:: ASSIGNMENT ::
Reproduce exactly, and only, the lines below from the one containing "ATOM 257 N N" through the one containing "ATOM 259 C C".

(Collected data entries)
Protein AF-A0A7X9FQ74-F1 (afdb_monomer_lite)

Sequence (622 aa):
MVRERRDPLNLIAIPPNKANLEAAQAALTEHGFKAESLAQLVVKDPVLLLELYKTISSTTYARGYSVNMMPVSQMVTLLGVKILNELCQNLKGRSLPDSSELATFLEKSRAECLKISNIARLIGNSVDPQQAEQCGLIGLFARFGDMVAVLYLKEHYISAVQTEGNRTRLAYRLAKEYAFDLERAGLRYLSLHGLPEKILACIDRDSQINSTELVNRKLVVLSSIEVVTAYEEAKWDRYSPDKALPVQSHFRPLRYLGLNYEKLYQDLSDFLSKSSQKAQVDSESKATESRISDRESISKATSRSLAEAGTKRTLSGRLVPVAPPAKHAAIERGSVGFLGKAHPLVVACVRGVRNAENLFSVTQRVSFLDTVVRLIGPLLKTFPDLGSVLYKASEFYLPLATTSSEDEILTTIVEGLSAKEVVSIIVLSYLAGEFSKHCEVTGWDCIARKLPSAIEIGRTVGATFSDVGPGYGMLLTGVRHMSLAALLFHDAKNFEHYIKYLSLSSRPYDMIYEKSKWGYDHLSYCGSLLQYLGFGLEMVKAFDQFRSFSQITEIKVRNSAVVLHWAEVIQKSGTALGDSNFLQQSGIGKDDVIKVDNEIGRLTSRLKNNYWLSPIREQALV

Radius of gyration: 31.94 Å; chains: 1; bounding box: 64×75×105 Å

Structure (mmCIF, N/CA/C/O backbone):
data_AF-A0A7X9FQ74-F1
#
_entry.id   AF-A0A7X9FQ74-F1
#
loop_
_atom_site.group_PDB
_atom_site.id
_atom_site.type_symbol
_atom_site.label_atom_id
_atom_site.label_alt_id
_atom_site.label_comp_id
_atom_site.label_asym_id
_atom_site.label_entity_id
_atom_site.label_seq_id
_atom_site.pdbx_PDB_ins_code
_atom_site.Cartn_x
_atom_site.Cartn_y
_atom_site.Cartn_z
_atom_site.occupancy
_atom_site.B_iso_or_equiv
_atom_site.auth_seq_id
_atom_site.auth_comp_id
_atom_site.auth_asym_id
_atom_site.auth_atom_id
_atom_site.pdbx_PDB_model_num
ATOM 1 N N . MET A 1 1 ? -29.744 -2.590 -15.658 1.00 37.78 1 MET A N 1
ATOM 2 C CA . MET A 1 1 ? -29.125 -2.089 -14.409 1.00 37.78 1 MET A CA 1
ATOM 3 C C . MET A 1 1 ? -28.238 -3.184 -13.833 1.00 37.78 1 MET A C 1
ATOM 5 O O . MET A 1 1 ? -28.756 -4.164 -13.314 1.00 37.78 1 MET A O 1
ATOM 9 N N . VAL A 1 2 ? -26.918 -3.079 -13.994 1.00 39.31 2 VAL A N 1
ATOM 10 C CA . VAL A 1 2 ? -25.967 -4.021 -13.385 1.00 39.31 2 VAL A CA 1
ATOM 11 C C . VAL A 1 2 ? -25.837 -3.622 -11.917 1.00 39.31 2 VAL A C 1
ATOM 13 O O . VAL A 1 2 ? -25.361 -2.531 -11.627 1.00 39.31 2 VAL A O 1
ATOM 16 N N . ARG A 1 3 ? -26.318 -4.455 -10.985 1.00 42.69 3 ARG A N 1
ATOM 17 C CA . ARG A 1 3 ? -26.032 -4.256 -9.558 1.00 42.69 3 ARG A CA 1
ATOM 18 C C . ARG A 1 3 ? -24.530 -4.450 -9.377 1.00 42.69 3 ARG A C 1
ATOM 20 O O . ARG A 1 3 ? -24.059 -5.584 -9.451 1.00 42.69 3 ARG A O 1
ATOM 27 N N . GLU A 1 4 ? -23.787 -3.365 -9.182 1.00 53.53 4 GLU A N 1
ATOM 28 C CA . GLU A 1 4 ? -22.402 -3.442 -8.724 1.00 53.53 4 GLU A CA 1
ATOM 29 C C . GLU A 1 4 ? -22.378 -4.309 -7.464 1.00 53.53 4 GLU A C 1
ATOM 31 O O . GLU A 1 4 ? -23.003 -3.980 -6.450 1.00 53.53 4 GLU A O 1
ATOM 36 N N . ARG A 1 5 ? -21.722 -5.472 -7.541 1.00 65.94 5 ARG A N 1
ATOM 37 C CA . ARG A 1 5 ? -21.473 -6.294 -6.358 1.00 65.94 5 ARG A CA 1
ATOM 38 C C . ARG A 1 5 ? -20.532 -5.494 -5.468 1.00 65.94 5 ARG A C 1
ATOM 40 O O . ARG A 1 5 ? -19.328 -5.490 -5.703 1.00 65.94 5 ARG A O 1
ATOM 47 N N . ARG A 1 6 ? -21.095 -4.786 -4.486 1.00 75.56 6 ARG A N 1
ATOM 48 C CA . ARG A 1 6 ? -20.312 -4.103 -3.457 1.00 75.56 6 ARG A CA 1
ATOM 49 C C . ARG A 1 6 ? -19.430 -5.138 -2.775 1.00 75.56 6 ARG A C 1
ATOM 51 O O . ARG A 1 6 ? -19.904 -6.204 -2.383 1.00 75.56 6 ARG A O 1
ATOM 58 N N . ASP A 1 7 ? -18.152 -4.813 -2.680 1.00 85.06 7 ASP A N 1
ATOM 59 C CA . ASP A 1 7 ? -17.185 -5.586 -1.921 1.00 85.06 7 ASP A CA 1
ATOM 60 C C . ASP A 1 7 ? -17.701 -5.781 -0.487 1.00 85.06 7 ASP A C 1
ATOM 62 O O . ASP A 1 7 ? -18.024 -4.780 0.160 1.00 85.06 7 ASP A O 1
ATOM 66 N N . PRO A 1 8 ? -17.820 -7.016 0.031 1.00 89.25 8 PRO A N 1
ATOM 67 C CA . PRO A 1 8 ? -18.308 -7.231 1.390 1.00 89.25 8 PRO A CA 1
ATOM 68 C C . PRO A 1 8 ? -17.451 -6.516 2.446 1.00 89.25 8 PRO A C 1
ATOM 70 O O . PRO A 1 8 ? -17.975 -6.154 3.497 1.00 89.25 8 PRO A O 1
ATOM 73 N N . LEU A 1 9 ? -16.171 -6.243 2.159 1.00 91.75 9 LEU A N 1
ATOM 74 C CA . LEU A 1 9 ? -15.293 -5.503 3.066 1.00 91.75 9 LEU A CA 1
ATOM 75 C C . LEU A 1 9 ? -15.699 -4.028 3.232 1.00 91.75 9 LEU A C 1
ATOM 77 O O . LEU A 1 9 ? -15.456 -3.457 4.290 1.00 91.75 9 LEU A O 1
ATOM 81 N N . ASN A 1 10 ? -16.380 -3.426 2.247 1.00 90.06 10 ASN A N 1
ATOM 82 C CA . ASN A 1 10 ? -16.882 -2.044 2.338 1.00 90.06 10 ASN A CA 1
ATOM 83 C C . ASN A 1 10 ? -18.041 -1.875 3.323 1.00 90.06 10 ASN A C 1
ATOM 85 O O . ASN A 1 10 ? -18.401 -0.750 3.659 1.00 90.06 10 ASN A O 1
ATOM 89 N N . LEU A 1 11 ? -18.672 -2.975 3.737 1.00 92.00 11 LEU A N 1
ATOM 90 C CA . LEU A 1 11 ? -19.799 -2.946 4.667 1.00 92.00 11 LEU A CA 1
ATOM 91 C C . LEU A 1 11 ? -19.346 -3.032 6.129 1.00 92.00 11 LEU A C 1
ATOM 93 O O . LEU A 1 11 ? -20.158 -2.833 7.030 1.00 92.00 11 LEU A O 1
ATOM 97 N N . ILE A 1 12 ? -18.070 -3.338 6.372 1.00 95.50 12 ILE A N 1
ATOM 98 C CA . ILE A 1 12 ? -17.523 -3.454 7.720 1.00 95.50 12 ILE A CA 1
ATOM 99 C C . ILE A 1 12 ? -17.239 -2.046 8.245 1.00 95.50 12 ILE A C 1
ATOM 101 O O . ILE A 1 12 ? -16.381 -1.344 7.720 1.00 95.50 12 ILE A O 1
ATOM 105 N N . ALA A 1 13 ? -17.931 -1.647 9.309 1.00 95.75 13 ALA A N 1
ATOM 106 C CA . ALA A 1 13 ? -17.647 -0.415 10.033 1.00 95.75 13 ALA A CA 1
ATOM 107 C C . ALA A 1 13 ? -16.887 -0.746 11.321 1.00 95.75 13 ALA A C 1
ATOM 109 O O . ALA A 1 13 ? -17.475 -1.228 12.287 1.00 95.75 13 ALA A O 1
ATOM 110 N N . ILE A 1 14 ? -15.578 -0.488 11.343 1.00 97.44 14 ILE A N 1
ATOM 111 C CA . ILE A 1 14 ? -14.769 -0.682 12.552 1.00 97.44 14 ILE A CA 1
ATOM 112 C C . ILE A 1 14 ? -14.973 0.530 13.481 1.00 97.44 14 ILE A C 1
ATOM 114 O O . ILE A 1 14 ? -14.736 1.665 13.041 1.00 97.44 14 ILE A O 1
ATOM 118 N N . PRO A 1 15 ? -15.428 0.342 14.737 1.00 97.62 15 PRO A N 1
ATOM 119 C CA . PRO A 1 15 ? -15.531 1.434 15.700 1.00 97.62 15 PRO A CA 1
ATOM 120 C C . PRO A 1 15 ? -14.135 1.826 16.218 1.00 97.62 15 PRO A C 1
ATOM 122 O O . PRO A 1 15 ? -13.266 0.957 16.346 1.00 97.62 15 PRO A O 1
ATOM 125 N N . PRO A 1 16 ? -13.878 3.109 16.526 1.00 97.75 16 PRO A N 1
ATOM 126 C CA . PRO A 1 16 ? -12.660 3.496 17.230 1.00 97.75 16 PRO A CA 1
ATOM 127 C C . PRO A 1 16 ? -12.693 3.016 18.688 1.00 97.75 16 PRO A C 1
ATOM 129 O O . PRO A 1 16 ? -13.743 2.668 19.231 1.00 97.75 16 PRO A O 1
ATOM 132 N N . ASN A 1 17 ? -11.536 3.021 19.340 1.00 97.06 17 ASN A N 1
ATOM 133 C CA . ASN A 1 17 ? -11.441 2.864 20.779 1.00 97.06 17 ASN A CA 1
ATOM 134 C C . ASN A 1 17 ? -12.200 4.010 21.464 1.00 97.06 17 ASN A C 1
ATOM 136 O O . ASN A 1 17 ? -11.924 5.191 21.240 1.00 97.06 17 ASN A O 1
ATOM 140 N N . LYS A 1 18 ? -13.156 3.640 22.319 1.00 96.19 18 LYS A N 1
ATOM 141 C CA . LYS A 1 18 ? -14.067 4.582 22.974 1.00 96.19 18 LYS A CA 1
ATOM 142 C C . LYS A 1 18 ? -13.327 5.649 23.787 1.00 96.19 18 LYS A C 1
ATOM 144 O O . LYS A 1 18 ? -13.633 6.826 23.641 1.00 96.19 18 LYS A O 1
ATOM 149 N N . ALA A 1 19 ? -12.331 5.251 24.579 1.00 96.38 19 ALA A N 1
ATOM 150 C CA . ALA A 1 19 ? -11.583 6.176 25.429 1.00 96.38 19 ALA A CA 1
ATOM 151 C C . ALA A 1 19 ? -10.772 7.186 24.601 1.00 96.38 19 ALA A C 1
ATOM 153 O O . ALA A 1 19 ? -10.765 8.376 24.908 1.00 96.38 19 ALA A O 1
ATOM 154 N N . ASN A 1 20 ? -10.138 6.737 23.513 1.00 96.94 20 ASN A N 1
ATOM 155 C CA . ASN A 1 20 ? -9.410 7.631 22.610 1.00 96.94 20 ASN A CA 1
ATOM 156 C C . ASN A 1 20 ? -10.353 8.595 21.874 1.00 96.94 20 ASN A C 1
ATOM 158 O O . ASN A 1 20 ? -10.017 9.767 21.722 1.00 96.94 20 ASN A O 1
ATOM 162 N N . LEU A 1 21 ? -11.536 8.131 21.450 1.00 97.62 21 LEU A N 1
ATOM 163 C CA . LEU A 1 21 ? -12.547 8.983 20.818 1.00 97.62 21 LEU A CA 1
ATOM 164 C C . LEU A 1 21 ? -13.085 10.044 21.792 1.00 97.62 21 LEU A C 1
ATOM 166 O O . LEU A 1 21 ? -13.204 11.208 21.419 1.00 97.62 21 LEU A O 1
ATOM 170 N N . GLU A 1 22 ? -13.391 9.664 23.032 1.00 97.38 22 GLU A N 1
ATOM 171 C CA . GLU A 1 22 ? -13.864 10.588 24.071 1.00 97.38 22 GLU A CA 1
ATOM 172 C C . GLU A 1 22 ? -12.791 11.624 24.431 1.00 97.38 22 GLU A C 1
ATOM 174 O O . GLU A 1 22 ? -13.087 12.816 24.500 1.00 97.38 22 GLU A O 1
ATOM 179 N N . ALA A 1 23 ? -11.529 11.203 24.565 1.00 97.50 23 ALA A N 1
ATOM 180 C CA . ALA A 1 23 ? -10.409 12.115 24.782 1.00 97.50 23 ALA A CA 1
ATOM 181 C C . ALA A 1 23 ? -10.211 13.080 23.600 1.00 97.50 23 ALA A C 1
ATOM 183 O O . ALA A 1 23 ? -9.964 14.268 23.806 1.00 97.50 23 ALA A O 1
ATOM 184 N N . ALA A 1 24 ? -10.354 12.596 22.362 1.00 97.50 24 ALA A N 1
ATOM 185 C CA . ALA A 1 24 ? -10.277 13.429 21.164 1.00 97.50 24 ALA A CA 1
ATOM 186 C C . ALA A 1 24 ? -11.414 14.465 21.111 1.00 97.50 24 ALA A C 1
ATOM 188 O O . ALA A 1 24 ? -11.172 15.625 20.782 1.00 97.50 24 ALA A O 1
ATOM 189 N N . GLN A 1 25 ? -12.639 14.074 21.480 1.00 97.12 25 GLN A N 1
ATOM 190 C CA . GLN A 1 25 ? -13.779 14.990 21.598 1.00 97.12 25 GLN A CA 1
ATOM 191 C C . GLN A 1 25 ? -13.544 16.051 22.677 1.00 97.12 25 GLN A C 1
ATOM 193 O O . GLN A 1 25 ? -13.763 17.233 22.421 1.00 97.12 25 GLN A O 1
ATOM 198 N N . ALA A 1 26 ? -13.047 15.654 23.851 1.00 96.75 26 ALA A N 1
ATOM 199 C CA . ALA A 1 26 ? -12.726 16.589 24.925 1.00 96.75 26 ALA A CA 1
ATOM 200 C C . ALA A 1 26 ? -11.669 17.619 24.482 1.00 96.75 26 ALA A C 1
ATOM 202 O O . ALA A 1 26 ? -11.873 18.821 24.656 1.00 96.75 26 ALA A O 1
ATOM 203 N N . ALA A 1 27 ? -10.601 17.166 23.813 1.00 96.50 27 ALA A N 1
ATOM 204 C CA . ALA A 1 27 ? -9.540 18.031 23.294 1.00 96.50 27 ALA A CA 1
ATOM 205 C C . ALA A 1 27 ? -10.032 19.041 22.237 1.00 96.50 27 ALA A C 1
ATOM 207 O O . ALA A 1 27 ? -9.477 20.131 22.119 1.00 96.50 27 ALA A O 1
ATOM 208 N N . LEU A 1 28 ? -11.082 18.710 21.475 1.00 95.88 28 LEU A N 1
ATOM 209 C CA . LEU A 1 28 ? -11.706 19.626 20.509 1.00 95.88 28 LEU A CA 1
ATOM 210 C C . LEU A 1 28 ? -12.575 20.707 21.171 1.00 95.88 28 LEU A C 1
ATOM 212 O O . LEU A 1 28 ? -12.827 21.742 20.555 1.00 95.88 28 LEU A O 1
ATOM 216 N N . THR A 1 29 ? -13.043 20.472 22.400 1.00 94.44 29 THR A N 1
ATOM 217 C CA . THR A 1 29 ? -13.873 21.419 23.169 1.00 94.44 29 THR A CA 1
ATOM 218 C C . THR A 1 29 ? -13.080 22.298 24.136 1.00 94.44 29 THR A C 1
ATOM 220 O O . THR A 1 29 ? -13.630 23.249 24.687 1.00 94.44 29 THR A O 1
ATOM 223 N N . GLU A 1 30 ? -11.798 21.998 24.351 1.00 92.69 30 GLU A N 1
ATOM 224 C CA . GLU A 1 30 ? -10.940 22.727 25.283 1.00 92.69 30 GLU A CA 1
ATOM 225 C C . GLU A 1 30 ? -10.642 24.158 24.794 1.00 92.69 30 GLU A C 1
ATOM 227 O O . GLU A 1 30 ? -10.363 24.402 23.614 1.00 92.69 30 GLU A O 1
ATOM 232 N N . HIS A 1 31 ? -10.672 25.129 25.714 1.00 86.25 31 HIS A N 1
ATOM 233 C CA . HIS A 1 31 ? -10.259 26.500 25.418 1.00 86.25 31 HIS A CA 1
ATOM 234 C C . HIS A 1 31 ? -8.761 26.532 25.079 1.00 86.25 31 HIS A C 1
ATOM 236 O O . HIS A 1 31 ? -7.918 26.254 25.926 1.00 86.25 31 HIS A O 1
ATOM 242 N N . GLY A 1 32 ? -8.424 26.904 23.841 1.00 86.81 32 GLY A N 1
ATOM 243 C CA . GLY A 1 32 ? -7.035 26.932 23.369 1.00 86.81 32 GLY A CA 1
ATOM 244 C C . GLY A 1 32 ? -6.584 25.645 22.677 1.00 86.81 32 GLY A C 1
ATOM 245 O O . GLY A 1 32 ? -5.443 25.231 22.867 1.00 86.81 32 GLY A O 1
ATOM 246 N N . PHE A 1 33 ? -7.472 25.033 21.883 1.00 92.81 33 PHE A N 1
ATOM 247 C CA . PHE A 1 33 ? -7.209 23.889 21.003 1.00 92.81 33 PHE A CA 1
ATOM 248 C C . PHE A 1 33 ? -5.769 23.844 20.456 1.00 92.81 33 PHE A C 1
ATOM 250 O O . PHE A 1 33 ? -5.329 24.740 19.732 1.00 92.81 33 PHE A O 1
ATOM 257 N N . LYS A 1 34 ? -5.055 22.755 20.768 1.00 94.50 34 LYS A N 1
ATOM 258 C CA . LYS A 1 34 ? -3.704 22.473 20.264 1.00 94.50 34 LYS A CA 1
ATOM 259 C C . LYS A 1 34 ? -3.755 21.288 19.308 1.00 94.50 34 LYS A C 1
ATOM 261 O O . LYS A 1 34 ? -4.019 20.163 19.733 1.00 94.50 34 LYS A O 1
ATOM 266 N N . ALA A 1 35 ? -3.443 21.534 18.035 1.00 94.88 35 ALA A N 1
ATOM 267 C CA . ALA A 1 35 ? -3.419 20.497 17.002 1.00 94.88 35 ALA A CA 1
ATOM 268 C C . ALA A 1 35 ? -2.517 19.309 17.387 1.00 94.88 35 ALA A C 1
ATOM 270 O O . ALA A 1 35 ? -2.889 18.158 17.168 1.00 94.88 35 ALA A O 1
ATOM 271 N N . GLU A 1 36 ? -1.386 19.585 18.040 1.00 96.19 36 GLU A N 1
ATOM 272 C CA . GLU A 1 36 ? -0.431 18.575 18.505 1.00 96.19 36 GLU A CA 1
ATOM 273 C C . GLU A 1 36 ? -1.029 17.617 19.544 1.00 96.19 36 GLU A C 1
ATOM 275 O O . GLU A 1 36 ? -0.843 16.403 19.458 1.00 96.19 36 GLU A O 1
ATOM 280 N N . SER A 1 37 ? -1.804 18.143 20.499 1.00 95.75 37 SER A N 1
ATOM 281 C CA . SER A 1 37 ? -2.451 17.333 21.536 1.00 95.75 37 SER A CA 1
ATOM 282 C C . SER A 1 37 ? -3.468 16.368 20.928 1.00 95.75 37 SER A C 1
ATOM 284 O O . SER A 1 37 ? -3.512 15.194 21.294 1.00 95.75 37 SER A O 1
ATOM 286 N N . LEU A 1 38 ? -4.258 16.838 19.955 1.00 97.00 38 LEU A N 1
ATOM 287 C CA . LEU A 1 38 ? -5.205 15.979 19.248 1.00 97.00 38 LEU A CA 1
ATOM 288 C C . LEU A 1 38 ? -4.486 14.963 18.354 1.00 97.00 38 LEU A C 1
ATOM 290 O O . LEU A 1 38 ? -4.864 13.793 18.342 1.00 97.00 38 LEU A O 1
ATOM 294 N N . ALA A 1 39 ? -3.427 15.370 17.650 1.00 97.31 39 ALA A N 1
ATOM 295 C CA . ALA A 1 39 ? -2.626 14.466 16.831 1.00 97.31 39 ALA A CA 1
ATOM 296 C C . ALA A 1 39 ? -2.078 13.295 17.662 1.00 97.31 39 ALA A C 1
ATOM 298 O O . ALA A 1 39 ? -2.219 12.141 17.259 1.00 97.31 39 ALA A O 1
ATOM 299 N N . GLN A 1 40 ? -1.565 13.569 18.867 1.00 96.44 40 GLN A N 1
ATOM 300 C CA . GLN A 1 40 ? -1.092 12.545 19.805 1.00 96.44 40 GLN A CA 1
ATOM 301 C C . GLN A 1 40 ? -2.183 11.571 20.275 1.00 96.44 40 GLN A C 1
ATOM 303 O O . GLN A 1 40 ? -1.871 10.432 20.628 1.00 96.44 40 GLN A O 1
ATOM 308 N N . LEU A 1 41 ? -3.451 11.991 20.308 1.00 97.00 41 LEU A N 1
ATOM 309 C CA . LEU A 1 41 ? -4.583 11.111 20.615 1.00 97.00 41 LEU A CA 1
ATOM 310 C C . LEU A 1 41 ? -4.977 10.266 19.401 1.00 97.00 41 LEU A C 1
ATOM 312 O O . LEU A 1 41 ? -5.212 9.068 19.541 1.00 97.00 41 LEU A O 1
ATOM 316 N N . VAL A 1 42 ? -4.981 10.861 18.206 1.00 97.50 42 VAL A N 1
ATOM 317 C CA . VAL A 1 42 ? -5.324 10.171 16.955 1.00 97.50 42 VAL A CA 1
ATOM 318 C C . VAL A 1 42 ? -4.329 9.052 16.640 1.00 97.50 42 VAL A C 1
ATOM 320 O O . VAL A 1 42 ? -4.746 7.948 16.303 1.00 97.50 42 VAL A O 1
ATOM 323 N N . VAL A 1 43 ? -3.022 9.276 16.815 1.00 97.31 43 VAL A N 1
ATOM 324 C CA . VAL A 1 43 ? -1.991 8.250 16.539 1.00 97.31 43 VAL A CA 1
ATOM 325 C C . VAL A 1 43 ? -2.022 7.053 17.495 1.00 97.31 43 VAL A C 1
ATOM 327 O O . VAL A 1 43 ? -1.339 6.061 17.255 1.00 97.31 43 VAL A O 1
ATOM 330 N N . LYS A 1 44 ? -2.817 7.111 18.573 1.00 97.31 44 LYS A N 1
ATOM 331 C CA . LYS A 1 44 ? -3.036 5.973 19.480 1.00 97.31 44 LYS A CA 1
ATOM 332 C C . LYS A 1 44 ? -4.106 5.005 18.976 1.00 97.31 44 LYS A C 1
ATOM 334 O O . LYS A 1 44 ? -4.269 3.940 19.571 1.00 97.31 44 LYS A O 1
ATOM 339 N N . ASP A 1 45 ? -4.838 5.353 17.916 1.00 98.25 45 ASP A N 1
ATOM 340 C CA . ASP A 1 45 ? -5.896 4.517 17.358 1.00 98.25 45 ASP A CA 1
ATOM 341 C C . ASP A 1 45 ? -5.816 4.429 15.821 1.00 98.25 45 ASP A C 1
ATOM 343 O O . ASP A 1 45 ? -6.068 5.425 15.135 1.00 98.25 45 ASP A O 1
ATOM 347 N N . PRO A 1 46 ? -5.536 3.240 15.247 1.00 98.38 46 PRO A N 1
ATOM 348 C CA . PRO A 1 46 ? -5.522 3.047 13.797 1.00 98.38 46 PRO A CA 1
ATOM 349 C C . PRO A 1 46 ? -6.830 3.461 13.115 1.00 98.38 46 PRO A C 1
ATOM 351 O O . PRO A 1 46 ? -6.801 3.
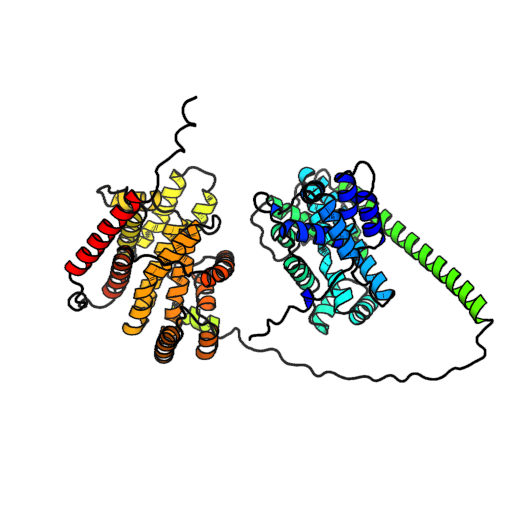906 11.970 1.00 98.38 46 PRO A O 1
ATOM 354 N N . VAL A 1 47 ? -7.980 3.325 13.782 1.00 98.31 47 VAL A N 1
ATOM 355 C CA . VAL A 1 47 ? -9.280 3.668 13.193 1.00 98.31 47 VAL A CA 1
ATOM 356 C C . VAL A 1 47 ? -9.449 5.182 13.109 1.00 98.31 47 VAL A C 1
ATOM 358 O O . VAL A 1 47 ? -9.839 5.684 12.059 1.00 98.31 47 VAL A O 1
ATOM 361 N N . LEU A 1 48 ? -9.107 5.923 14.171 1.00 98.19 48 LEU A N 1
ATOM 362 C CA . LEU A 1 48 ? -9.145 7.390 14.141 1.00 98.19 48 LEU A CA 1
ATOM 363 C C . LEU A 1 48 ? -8.196 7.938 13.073 1.00 98.19 48 LEU A C 1
ATOM 365 O O . LEU A 1 48 ? -8.578 8.824 12.310 1.00 98.19 48 LEU A O 1
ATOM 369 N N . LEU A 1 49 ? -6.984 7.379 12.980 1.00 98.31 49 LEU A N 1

:: EXERCISE RESPONSE ::
ATOM 257 N N . LYS A 1 34 ? -5.055 22.755 20.768 1.00 94.50 34 LYS A N 1
ATOM 258 C CA . LYS A 1 34 ? -3.704 22.473 20.264 1.00 94.50 34 LYS A CA 1
ATOM 259 C C . LYS A 1 34 ? -3.755 21.288 19.308 1.00 94.50 34 LYS A C 1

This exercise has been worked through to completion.